# Assignment:
Excluding pictures, retype exactly the lines from the one with "ATOM 277 C C" through the end of the records that follow.

━━━

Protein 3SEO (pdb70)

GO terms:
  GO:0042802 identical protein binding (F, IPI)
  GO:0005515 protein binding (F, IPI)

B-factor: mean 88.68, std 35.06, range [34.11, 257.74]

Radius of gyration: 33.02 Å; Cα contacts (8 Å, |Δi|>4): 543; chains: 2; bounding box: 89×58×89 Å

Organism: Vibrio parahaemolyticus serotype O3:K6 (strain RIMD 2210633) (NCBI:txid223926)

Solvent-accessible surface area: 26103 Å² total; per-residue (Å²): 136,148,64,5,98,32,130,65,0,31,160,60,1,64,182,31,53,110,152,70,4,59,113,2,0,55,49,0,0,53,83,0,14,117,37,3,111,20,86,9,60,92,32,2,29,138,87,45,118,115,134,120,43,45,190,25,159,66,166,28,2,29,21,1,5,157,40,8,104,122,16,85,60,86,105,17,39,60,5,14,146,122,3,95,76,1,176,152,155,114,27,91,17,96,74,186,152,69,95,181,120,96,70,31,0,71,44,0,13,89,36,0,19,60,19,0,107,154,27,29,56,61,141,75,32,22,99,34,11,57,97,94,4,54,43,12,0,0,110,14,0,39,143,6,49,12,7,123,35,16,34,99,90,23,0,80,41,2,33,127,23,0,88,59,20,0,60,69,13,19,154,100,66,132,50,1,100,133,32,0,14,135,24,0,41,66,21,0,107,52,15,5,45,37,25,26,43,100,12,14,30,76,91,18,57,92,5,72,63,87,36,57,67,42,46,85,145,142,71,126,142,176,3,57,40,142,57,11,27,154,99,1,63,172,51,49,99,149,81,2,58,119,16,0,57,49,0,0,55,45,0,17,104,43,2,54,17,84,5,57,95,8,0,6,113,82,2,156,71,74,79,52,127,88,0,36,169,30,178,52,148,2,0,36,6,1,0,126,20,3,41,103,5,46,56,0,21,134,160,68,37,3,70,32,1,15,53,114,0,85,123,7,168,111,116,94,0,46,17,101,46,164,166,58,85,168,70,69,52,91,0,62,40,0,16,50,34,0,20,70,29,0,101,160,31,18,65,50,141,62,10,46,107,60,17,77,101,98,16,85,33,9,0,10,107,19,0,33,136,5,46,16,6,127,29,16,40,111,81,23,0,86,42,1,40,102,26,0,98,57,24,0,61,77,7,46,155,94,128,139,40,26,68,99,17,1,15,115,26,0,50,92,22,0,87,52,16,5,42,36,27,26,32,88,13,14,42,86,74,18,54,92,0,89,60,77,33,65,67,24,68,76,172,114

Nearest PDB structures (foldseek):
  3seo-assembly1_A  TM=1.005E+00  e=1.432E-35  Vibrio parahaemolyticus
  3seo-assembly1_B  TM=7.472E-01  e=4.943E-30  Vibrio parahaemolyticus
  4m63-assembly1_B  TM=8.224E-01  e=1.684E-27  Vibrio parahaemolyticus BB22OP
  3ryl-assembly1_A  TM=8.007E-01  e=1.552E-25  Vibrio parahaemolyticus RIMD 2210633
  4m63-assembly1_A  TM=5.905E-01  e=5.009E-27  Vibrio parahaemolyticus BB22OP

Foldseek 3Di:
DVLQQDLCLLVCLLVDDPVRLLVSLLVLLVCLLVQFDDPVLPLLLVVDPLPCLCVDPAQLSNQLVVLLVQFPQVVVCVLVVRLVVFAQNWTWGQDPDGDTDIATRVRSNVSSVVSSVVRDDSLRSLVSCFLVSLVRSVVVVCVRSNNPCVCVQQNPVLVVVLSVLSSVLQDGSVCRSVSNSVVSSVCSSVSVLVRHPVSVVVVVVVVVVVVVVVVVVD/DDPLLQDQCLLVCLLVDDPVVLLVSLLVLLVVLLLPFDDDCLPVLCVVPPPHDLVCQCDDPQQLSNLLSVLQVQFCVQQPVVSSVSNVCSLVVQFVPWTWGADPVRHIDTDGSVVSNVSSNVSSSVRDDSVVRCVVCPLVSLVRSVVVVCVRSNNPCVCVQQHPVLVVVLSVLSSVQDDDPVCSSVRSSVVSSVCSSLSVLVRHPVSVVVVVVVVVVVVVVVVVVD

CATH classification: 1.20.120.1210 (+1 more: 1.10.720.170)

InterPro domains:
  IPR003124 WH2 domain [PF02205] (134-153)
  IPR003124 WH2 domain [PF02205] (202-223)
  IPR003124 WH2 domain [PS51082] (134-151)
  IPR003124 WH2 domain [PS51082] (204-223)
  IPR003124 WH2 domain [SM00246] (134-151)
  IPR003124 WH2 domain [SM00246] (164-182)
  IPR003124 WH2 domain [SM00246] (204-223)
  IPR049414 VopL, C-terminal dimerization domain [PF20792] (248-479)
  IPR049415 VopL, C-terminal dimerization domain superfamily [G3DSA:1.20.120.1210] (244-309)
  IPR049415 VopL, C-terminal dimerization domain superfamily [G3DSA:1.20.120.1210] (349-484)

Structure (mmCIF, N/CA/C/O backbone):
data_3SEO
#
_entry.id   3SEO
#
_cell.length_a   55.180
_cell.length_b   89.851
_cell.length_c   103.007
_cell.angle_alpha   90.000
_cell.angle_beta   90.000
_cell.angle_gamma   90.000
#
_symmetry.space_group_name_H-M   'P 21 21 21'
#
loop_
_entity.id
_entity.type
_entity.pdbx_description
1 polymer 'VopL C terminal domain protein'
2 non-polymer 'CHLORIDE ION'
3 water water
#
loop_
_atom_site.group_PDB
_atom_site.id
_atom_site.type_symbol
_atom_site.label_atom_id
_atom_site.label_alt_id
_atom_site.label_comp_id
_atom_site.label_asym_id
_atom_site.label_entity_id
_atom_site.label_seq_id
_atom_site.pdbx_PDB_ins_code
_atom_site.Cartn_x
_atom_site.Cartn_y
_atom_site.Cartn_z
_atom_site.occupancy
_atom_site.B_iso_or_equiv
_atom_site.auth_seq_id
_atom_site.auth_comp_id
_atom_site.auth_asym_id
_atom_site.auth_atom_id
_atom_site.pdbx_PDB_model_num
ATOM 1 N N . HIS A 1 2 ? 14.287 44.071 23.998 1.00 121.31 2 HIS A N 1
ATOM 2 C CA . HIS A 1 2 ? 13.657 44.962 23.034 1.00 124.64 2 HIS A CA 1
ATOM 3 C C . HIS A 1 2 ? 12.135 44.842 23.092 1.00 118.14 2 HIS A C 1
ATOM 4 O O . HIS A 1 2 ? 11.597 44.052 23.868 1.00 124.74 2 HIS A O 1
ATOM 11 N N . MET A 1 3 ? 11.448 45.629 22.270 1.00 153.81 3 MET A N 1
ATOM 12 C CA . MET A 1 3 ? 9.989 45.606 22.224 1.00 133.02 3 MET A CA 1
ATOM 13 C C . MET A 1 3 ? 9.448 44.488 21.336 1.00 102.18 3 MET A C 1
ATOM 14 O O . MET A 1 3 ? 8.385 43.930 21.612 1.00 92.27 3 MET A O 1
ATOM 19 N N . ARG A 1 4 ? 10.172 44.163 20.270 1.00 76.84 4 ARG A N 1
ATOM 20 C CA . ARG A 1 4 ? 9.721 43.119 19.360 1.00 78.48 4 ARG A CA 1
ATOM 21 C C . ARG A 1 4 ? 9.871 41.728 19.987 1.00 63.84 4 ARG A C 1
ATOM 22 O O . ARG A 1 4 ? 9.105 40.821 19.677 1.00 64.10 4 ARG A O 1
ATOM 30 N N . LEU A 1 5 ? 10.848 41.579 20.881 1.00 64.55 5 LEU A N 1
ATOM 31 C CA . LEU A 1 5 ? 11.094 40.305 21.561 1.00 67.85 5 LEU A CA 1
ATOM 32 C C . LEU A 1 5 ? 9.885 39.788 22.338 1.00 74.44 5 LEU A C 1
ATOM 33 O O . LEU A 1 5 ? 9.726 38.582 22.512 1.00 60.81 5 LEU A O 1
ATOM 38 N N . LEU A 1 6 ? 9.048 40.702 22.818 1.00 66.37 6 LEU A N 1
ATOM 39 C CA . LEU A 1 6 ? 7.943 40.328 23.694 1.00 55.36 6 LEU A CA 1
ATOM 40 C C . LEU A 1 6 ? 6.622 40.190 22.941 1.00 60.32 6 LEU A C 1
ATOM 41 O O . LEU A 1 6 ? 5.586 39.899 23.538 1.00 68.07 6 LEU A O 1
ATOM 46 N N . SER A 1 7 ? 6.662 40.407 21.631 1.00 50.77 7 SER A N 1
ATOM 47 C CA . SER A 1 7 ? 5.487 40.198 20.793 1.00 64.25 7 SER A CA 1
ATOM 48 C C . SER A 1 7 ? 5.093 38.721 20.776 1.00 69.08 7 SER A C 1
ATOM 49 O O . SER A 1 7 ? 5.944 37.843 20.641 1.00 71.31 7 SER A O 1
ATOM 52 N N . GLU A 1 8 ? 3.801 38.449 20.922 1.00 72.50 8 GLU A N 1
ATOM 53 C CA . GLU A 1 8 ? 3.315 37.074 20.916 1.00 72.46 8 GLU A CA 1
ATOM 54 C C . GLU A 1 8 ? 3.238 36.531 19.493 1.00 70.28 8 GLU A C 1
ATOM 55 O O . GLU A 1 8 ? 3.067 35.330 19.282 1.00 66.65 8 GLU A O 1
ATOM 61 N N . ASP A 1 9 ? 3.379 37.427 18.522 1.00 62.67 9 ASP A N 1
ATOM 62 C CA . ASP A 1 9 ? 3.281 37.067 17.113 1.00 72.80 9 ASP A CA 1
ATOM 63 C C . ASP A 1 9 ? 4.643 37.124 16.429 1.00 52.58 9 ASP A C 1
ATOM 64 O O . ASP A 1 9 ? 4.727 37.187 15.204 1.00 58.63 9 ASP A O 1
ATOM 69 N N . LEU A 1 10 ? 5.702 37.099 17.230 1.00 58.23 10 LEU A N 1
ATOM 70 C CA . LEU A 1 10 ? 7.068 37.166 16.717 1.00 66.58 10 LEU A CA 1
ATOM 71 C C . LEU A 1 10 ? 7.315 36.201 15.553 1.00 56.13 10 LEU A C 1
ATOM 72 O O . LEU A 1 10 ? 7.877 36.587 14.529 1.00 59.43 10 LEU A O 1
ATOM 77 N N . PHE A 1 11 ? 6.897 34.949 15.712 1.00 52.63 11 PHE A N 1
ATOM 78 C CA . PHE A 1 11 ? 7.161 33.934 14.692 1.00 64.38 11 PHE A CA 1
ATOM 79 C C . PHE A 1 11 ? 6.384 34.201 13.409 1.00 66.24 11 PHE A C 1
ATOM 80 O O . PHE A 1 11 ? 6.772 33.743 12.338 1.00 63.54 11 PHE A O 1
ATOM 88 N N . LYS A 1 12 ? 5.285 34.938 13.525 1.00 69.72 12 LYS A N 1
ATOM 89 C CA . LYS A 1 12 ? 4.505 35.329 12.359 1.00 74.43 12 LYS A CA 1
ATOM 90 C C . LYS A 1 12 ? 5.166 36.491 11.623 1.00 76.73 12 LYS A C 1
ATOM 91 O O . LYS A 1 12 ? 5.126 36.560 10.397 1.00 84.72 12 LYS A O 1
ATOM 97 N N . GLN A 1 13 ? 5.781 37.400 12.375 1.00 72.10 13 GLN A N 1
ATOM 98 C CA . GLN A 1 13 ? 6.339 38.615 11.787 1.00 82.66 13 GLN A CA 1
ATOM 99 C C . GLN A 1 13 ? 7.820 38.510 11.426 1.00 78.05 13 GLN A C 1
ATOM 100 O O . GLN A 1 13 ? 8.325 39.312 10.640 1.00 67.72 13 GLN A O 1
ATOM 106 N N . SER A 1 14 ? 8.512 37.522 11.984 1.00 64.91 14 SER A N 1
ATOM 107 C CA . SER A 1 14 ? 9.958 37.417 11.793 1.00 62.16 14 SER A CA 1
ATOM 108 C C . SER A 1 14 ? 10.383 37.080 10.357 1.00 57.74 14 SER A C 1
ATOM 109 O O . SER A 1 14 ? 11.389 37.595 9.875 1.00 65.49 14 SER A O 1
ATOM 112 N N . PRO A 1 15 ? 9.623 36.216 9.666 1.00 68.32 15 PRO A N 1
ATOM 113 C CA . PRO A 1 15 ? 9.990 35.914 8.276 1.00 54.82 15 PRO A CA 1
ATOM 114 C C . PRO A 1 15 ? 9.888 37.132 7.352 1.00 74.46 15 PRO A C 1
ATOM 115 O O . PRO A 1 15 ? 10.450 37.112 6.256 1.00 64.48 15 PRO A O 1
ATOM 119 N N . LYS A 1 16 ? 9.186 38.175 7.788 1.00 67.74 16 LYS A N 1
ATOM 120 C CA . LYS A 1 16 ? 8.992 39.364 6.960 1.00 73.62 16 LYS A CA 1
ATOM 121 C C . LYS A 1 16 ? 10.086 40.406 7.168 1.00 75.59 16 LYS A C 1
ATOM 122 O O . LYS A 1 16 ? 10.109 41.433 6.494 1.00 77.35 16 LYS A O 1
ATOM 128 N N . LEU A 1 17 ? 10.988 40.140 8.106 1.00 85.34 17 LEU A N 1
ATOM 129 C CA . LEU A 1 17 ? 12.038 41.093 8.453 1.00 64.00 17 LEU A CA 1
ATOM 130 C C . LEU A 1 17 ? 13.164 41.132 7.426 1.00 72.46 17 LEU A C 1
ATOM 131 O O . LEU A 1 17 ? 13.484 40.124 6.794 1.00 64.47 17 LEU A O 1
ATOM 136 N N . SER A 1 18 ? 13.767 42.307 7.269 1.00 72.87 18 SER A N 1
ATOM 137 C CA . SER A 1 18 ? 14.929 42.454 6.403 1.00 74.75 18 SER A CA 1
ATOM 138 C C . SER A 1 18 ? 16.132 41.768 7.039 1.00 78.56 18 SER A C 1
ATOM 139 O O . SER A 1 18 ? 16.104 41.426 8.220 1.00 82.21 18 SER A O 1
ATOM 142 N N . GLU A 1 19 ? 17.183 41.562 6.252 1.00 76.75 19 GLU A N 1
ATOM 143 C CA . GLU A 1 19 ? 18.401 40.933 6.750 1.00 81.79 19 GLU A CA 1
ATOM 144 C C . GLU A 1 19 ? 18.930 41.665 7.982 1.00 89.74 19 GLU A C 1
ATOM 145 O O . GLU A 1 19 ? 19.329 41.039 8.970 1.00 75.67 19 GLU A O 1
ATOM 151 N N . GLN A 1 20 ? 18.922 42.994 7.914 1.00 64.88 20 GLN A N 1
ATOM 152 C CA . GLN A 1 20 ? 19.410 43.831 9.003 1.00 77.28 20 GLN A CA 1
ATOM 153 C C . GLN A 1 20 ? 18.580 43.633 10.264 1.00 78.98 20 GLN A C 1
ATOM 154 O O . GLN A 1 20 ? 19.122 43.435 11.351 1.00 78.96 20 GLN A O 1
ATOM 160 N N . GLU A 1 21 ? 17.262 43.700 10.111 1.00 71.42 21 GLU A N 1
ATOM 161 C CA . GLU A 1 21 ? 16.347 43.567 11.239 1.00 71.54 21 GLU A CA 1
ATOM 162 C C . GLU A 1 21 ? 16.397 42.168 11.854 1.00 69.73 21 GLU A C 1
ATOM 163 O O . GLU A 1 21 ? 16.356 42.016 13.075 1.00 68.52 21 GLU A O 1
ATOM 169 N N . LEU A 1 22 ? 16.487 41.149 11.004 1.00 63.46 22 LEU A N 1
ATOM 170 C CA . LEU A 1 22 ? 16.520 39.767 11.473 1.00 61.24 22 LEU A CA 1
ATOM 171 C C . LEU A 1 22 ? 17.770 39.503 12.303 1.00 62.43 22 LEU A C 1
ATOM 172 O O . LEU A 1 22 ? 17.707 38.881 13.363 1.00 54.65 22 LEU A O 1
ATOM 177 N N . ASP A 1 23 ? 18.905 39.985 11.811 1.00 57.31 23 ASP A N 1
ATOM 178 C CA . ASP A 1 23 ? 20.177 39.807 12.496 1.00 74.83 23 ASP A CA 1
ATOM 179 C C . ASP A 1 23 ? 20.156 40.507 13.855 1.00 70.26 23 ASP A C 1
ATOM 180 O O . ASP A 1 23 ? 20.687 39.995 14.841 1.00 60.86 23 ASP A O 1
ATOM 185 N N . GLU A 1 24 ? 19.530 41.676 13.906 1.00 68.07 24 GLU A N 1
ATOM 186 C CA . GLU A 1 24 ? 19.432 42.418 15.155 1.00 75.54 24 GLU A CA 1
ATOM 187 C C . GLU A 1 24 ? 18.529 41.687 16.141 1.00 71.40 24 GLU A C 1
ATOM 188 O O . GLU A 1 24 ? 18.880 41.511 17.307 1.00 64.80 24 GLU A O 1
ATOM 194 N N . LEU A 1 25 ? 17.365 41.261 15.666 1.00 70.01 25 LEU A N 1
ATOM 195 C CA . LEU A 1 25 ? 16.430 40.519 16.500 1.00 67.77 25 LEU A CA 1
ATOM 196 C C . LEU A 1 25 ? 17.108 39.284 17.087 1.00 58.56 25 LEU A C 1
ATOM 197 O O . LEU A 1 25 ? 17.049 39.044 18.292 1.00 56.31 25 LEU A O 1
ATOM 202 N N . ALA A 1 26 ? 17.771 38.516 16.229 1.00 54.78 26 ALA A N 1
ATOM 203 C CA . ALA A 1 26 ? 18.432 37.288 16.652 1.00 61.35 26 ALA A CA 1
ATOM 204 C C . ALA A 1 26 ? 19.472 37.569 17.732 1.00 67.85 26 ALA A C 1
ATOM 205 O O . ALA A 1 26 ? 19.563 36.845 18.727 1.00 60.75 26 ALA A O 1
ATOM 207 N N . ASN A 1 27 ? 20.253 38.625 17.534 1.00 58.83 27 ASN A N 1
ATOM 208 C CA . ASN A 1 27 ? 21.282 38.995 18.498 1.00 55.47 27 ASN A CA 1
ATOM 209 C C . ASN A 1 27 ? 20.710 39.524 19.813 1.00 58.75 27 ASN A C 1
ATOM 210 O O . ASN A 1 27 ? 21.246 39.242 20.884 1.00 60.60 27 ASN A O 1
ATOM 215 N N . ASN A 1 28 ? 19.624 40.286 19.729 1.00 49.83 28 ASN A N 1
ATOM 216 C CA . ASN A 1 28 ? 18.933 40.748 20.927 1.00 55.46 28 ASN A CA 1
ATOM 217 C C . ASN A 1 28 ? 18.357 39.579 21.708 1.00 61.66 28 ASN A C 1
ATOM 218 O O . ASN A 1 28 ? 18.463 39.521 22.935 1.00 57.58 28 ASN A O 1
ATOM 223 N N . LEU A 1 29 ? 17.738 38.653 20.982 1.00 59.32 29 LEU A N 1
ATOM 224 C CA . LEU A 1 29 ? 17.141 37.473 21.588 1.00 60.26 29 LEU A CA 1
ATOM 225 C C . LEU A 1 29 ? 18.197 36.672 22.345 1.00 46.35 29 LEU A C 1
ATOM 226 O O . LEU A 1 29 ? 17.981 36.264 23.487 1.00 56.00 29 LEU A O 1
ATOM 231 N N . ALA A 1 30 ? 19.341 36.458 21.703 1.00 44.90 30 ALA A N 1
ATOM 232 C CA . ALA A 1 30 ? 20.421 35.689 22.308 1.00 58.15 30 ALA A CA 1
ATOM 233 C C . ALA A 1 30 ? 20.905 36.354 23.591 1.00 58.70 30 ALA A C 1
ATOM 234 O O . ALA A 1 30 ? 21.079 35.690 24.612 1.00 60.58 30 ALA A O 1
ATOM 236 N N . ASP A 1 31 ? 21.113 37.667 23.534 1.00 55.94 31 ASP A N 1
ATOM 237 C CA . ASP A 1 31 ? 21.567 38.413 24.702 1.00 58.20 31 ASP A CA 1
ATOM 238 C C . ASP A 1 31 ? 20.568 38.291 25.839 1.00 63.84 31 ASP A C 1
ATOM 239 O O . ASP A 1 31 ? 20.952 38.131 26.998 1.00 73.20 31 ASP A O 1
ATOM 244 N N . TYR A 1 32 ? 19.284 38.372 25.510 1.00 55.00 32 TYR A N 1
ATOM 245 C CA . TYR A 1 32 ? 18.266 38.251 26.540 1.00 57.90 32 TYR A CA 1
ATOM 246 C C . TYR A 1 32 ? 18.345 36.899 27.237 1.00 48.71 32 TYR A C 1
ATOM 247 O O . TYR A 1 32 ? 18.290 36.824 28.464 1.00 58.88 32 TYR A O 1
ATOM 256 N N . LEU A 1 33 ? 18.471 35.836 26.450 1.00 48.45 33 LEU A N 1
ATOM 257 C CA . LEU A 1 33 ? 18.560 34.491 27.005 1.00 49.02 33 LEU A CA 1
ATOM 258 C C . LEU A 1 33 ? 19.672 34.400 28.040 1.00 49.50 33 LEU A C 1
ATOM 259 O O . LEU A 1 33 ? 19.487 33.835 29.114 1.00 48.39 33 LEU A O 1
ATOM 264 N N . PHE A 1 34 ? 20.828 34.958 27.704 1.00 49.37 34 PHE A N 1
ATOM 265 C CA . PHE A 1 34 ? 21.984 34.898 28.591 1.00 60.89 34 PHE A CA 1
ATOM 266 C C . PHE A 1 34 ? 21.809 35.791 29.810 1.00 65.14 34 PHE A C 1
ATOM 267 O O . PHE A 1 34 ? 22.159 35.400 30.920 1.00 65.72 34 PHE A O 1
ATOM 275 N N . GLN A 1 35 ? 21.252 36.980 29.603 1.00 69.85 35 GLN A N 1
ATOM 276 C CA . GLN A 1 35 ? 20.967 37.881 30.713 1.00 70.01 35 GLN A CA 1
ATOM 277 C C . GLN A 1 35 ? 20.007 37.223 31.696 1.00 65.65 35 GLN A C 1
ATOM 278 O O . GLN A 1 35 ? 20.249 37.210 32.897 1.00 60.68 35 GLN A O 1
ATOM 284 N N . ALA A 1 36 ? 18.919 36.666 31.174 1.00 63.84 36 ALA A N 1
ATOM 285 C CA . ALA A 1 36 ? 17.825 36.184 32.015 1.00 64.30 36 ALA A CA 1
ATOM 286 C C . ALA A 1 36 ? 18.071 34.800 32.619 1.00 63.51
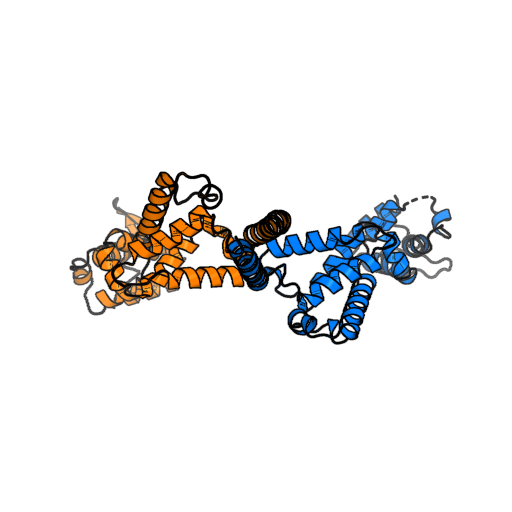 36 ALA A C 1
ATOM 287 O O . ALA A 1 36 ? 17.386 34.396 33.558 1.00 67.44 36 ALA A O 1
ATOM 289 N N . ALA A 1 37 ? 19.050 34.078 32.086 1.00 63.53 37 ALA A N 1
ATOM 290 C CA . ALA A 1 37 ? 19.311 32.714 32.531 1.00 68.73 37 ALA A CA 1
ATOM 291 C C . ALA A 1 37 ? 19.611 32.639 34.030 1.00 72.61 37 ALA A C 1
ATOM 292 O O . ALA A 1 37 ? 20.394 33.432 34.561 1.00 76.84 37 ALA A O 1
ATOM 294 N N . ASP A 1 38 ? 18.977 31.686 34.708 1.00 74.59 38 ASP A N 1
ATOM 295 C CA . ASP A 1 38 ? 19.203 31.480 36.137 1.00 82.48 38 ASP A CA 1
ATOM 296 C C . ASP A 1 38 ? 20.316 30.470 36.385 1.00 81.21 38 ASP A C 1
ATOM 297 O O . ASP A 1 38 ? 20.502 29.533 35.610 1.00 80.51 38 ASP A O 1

━━━

# Your response:
ATOM 277 C C . GLN A 1 35 ? 20.007 37.223 31.696 1.00 65.65 35 GLN A C 1
ATOM 278 O O . GLN A 1 35 ? 20.249 37.210 32.897 1.00 60.68 35 GLN A O 1
ATOM 284 N N . ALA A 1 36 ? 18.919 36.666 31.174 1.00 63.84 36 ALA A N 1
ATOM 285 C CA . ALA A 1 36 ? 17.825 36.184 32.015 1.00 64.30 36 ALA A CA 1
ATOM 286 C C . ALA A 1 36 ? 18.071 34.800 32.619 1.00 63.51
 36 ALA A C 1
ATOM 287 O O . ALA A 1 36 ? 17.386 34.396 33.558 1.00 67.44 36 ALA A O 1
ATOM 289 N N . ALA A 1 37 ? 19.050 34.078 32.086 1.00 63.53 37 ALA A N 1
ATOM 290 C CA . ALA A 1 37 ? 19.311 32.714 32.531 1.00 68.73 37 ALA A CA 1
ATOM 291 C C . ALA A 1 37 ? 19.611 32.639 34.030 1.00 72.61 37 ALA A C 1
ATOM 292 O O . ALA A 1 37 ? 20.394 33.432 34.561 1.00 76.84 37 ALA A O 1
ATOM 294 N N . ASP A 1 38 ? 18.977 31.686 34.708 1.00 74.59 38 ASP A N 1
ATOM 295 C CA . ASP A 1 38 ? 19.203 31.480 36.137 1.00 82.48 38 ASP A CA 1
ATOM 296 C C . ASP A 1 38 ? 20.316 30.470 36.385 1.00 81.21 38 ASP A C 1
ATOM 297 O O . ASP A 1 38 ? 20.502 29.533 35.610 1.00 80.51 38 ASP A O 1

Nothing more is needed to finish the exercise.